[Collection entries]
┏━━
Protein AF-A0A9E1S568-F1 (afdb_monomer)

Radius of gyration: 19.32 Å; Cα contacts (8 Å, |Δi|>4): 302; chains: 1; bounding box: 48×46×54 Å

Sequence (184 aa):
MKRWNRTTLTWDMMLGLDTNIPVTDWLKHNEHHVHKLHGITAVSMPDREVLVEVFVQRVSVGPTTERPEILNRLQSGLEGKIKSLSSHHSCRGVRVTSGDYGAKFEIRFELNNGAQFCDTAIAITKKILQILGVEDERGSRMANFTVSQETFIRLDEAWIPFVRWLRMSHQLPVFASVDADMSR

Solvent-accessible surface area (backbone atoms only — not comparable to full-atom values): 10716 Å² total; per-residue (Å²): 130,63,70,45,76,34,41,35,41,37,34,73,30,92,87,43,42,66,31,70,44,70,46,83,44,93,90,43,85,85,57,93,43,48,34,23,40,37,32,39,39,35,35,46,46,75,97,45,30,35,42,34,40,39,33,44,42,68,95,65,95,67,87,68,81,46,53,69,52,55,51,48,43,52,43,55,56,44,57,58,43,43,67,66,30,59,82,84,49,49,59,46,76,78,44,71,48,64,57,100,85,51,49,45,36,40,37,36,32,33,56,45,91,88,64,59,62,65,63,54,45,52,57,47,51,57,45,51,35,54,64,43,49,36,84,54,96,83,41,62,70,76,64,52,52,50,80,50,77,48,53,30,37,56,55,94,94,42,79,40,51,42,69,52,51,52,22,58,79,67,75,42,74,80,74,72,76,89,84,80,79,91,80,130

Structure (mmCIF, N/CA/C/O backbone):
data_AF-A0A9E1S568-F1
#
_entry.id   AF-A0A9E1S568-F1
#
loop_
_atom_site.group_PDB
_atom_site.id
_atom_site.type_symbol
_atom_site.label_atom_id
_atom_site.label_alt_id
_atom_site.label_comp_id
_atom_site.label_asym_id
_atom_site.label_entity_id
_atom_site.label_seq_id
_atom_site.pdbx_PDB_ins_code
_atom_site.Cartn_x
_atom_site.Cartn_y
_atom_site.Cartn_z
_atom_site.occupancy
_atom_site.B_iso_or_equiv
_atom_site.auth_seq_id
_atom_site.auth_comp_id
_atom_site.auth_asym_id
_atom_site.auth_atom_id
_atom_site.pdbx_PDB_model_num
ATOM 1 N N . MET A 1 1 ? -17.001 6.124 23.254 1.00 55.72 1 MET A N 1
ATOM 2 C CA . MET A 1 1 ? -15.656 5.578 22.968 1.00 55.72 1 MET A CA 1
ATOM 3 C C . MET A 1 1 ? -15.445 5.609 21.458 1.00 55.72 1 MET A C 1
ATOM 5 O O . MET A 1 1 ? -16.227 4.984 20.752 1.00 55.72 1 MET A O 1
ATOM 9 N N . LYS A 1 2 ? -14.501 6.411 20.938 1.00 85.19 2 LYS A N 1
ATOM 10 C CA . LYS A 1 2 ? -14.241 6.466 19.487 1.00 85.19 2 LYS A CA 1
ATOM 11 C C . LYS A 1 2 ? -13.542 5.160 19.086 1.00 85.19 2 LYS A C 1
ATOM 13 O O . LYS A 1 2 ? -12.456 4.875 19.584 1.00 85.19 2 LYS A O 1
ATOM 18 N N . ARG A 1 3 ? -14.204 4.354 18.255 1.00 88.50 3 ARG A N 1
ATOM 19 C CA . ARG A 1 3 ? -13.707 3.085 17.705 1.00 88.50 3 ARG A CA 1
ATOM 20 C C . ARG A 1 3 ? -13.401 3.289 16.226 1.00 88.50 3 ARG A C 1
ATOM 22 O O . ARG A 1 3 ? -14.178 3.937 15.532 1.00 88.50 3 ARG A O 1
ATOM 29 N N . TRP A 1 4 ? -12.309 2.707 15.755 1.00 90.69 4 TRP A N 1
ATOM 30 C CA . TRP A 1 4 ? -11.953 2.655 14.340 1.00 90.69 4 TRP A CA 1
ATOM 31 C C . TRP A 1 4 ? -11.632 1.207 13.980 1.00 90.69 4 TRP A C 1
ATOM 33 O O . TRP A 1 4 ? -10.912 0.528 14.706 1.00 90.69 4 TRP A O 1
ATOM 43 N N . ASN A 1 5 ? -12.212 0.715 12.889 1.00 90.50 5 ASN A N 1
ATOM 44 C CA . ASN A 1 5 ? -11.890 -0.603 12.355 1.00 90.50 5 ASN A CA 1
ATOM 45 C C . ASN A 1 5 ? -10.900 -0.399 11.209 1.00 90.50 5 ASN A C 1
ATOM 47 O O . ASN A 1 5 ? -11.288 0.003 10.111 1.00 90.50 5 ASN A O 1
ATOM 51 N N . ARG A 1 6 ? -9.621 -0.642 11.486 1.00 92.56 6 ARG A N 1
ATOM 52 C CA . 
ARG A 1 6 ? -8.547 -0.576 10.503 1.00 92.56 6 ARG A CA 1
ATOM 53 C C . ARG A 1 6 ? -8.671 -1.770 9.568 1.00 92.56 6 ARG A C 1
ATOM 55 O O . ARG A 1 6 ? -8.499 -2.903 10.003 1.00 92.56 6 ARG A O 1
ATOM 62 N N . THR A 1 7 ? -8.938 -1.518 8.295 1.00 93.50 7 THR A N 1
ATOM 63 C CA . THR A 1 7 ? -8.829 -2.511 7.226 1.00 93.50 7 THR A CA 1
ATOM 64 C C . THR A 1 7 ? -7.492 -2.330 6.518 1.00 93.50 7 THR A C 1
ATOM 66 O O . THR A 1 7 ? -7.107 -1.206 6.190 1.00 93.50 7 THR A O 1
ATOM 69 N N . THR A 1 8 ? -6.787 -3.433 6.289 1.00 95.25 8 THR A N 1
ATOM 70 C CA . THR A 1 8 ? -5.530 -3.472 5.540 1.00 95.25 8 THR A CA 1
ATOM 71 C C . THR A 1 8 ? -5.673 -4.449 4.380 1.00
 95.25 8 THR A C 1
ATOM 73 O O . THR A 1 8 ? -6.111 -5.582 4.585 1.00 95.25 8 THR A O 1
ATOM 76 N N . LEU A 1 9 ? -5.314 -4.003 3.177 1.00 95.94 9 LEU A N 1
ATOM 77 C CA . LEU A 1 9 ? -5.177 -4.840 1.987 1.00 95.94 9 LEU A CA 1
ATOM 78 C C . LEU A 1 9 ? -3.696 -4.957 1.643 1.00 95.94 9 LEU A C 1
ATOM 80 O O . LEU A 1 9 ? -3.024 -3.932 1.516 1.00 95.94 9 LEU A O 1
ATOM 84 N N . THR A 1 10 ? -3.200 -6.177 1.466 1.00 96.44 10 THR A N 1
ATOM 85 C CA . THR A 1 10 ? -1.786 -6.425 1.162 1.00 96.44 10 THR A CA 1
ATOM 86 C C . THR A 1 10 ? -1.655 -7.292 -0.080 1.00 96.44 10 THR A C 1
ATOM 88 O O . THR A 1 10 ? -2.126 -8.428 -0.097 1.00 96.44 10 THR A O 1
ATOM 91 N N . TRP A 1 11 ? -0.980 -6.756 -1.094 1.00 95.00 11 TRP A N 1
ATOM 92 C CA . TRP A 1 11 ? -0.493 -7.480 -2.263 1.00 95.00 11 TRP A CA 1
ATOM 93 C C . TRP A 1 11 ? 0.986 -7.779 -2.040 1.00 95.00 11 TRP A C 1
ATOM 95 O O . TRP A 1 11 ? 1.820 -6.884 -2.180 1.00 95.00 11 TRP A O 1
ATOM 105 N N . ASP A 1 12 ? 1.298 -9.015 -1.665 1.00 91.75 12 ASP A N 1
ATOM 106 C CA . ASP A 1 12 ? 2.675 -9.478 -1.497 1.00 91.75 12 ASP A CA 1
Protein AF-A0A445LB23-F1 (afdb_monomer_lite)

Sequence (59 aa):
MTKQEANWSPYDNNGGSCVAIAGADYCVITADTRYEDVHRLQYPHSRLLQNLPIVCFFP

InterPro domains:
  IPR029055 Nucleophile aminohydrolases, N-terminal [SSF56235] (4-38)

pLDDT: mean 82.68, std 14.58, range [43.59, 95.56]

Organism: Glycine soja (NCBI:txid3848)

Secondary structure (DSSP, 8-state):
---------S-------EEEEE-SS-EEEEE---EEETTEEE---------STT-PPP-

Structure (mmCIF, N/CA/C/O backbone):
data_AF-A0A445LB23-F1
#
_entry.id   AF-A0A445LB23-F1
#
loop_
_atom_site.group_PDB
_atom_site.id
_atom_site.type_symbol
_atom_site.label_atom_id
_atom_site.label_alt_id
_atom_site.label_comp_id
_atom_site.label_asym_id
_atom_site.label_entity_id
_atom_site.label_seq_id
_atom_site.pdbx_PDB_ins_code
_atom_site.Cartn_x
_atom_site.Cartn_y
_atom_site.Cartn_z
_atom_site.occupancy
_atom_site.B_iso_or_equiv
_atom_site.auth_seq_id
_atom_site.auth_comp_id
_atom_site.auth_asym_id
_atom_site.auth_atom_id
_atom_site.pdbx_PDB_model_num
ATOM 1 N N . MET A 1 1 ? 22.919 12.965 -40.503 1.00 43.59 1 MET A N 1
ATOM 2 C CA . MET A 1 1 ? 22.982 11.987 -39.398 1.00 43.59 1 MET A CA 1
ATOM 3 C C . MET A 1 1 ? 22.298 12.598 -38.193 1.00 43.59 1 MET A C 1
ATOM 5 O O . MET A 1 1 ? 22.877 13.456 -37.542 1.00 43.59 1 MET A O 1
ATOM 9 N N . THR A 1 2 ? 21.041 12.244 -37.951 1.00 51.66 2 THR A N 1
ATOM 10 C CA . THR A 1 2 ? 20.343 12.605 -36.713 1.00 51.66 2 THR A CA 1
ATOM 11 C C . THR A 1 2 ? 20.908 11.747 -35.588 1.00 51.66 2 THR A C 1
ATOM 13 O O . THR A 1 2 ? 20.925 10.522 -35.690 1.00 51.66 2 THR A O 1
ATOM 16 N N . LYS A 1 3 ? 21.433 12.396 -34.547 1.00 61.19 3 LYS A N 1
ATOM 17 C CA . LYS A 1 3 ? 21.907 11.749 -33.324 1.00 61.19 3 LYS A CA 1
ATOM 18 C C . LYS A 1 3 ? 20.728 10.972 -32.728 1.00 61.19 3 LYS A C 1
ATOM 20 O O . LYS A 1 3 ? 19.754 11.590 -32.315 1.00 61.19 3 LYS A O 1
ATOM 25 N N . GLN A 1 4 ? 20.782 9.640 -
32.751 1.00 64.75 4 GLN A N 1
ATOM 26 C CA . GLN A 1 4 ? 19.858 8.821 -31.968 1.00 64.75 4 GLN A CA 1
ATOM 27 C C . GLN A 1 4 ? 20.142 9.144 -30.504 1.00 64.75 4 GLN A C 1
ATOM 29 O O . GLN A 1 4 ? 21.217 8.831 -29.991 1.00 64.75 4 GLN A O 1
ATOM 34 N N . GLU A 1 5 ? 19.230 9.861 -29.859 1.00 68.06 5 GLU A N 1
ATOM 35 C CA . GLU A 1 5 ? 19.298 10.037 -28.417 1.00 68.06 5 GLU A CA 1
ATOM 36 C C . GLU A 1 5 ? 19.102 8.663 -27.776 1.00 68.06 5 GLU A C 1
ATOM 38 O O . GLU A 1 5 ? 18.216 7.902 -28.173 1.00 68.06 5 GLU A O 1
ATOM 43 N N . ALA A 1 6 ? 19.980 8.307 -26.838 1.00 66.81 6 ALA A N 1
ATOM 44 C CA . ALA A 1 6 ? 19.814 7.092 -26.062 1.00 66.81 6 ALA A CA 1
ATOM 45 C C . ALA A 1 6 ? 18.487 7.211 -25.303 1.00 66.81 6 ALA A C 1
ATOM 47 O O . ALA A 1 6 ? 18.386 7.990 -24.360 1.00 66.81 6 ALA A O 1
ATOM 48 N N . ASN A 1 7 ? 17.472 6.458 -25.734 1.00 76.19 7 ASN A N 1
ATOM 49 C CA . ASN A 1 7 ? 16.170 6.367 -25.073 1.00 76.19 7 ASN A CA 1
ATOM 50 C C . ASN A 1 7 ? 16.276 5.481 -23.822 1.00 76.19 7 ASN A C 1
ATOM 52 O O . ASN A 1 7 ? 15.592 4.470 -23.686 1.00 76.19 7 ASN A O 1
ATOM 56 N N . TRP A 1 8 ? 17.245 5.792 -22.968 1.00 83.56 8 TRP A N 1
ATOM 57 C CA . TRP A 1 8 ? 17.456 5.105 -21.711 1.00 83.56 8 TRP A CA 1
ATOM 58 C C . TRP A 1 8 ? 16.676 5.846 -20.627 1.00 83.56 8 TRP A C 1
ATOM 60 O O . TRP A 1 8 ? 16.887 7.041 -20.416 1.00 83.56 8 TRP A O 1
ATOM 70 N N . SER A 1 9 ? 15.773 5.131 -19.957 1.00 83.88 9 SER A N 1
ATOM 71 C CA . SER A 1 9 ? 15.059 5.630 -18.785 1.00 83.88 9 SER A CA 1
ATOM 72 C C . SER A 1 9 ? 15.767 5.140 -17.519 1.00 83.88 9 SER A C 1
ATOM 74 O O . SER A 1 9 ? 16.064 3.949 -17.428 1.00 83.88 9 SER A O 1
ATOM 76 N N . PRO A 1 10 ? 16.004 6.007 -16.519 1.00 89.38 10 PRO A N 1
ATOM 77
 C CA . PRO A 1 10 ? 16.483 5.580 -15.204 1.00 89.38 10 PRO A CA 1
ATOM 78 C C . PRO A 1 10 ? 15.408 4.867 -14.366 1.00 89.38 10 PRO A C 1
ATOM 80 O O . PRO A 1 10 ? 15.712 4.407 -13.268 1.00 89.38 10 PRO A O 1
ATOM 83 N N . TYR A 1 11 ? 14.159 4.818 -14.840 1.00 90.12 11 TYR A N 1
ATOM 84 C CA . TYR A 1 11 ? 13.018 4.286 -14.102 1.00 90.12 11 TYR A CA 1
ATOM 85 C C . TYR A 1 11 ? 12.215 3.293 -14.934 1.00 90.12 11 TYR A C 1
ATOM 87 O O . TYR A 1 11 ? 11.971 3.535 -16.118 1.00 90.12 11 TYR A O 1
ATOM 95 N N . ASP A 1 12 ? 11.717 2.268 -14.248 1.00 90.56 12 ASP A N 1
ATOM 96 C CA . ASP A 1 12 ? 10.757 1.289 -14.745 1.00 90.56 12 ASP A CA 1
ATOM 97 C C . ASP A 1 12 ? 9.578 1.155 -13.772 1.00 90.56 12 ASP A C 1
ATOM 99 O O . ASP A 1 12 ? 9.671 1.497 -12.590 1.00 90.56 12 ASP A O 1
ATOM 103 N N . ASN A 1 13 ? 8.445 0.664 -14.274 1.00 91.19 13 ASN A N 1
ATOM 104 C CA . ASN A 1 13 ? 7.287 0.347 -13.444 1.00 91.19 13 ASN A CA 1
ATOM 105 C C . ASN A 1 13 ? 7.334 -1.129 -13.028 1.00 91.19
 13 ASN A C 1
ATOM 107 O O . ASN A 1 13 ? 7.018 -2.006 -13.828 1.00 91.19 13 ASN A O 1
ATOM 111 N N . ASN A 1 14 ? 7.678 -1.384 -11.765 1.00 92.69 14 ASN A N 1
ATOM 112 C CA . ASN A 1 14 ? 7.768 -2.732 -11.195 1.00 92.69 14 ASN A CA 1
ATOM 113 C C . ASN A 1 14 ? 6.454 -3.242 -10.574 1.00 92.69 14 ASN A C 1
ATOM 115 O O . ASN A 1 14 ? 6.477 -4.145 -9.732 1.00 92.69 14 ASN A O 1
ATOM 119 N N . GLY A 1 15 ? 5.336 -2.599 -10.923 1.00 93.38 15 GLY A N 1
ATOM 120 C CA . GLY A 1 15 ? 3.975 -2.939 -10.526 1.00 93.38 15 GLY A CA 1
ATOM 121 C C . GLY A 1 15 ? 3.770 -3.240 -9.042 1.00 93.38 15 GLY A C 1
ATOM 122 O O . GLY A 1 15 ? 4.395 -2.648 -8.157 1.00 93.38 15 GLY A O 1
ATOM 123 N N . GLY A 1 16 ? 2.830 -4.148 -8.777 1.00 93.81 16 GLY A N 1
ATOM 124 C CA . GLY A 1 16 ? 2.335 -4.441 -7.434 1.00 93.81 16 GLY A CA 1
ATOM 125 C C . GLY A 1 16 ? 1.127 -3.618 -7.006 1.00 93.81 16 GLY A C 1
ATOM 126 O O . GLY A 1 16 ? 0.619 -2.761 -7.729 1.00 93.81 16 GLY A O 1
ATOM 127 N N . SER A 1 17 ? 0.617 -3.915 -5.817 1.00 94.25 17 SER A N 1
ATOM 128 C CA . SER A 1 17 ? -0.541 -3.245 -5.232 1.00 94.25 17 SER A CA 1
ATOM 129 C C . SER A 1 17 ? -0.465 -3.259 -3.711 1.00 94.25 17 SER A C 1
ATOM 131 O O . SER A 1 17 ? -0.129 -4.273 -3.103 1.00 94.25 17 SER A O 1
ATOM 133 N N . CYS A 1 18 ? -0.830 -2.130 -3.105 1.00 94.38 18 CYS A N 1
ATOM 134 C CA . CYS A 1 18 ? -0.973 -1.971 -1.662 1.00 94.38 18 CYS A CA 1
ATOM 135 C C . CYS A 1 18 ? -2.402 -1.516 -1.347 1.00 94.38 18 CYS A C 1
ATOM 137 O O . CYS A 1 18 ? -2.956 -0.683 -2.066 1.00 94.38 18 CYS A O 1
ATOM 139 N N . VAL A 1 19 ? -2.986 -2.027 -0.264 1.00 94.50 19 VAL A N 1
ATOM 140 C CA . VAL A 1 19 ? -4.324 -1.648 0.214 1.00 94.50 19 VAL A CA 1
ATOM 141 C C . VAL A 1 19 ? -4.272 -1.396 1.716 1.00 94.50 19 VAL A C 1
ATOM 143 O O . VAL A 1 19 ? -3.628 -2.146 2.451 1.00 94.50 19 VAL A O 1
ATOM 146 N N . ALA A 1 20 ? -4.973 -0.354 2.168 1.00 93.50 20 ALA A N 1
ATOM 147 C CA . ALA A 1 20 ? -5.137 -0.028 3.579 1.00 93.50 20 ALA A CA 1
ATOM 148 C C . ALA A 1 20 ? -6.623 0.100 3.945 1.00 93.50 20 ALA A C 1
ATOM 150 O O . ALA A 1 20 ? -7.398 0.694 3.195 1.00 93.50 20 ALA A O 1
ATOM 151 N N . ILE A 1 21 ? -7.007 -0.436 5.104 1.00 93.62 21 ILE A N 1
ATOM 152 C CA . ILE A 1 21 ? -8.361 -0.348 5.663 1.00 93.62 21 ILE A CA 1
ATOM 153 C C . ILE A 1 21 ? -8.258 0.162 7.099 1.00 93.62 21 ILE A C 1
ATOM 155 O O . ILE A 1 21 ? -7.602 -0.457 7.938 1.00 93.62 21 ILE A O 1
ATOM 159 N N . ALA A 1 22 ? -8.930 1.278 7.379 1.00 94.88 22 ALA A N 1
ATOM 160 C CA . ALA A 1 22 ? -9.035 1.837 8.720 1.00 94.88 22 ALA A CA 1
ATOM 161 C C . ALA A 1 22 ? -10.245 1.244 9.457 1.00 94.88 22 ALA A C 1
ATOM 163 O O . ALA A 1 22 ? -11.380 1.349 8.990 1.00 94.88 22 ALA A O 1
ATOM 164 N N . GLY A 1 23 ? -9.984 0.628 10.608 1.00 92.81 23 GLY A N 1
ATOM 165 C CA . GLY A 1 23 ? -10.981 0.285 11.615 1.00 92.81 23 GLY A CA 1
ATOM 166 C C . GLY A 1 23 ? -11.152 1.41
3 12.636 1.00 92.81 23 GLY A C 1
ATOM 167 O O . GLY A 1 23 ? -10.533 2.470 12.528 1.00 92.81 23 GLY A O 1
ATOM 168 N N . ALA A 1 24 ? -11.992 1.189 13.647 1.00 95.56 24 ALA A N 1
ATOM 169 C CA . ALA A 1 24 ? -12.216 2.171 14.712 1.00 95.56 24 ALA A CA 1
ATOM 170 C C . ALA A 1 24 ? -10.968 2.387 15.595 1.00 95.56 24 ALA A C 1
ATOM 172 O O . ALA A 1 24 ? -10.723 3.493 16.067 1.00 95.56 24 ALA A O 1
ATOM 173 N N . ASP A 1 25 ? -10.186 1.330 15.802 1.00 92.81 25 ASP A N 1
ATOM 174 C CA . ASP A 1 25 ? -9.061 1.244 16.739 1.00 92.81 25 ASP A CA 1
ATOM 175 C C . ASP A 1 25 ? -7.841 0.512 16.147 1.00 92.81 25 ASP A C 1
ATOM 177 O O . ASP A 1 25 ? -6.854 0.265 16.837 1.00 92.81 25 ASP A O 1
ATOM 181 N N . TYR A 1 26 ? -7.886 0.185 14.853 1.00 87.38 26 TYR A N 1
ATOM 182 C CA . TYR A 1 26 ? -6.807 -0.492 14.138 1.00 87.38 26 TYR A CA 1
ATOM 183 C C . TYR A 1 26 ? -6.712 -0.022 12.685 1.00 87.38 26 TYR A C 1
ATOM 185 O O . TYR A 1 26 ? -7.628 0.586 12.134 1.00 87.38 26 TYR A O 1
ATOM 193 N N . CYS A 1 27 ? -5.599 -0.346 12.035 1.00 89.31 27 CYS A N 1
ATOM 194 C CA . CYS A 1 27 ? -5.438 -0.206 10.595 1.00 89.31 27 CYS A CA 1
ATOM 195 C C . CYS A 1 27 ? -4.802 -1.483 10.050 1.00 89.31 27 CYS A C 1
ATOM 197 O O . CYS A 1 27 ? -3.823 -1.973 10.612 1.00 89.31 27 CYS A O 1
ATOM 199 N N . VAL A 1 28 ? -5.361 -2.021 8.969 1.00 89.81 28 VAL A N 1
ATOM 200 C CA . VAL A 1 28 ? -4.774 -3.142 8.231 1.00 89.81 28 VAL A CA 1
┗━━
Problem to work on: Copy the lines of the data above exactly as written, beginning with the line containing "ATOM 72 C C" and ending with the line containing "C CA . PRO A", and leave out all other lines.

Output of the exercise:
ATOM 72 C C . SER A 1 9 ? 15.767 5.140 -17.519 1.00 83.88 9 SER A C 1
ATOM 74 O O . SER A 1 9 ? 16.064 3.949 -17.428 1.00 83.88 9 SER A O 1
ATOM 76 N N . PRO A 1 10 ? 16.004 6.007 -16.519 1.00 89.38 10 PRO A N 1
ATOM 77
 C CA . PRO A 1 10 ? 16.483 5.580 -15.204 1.00 89.38 10 PRO A CA 1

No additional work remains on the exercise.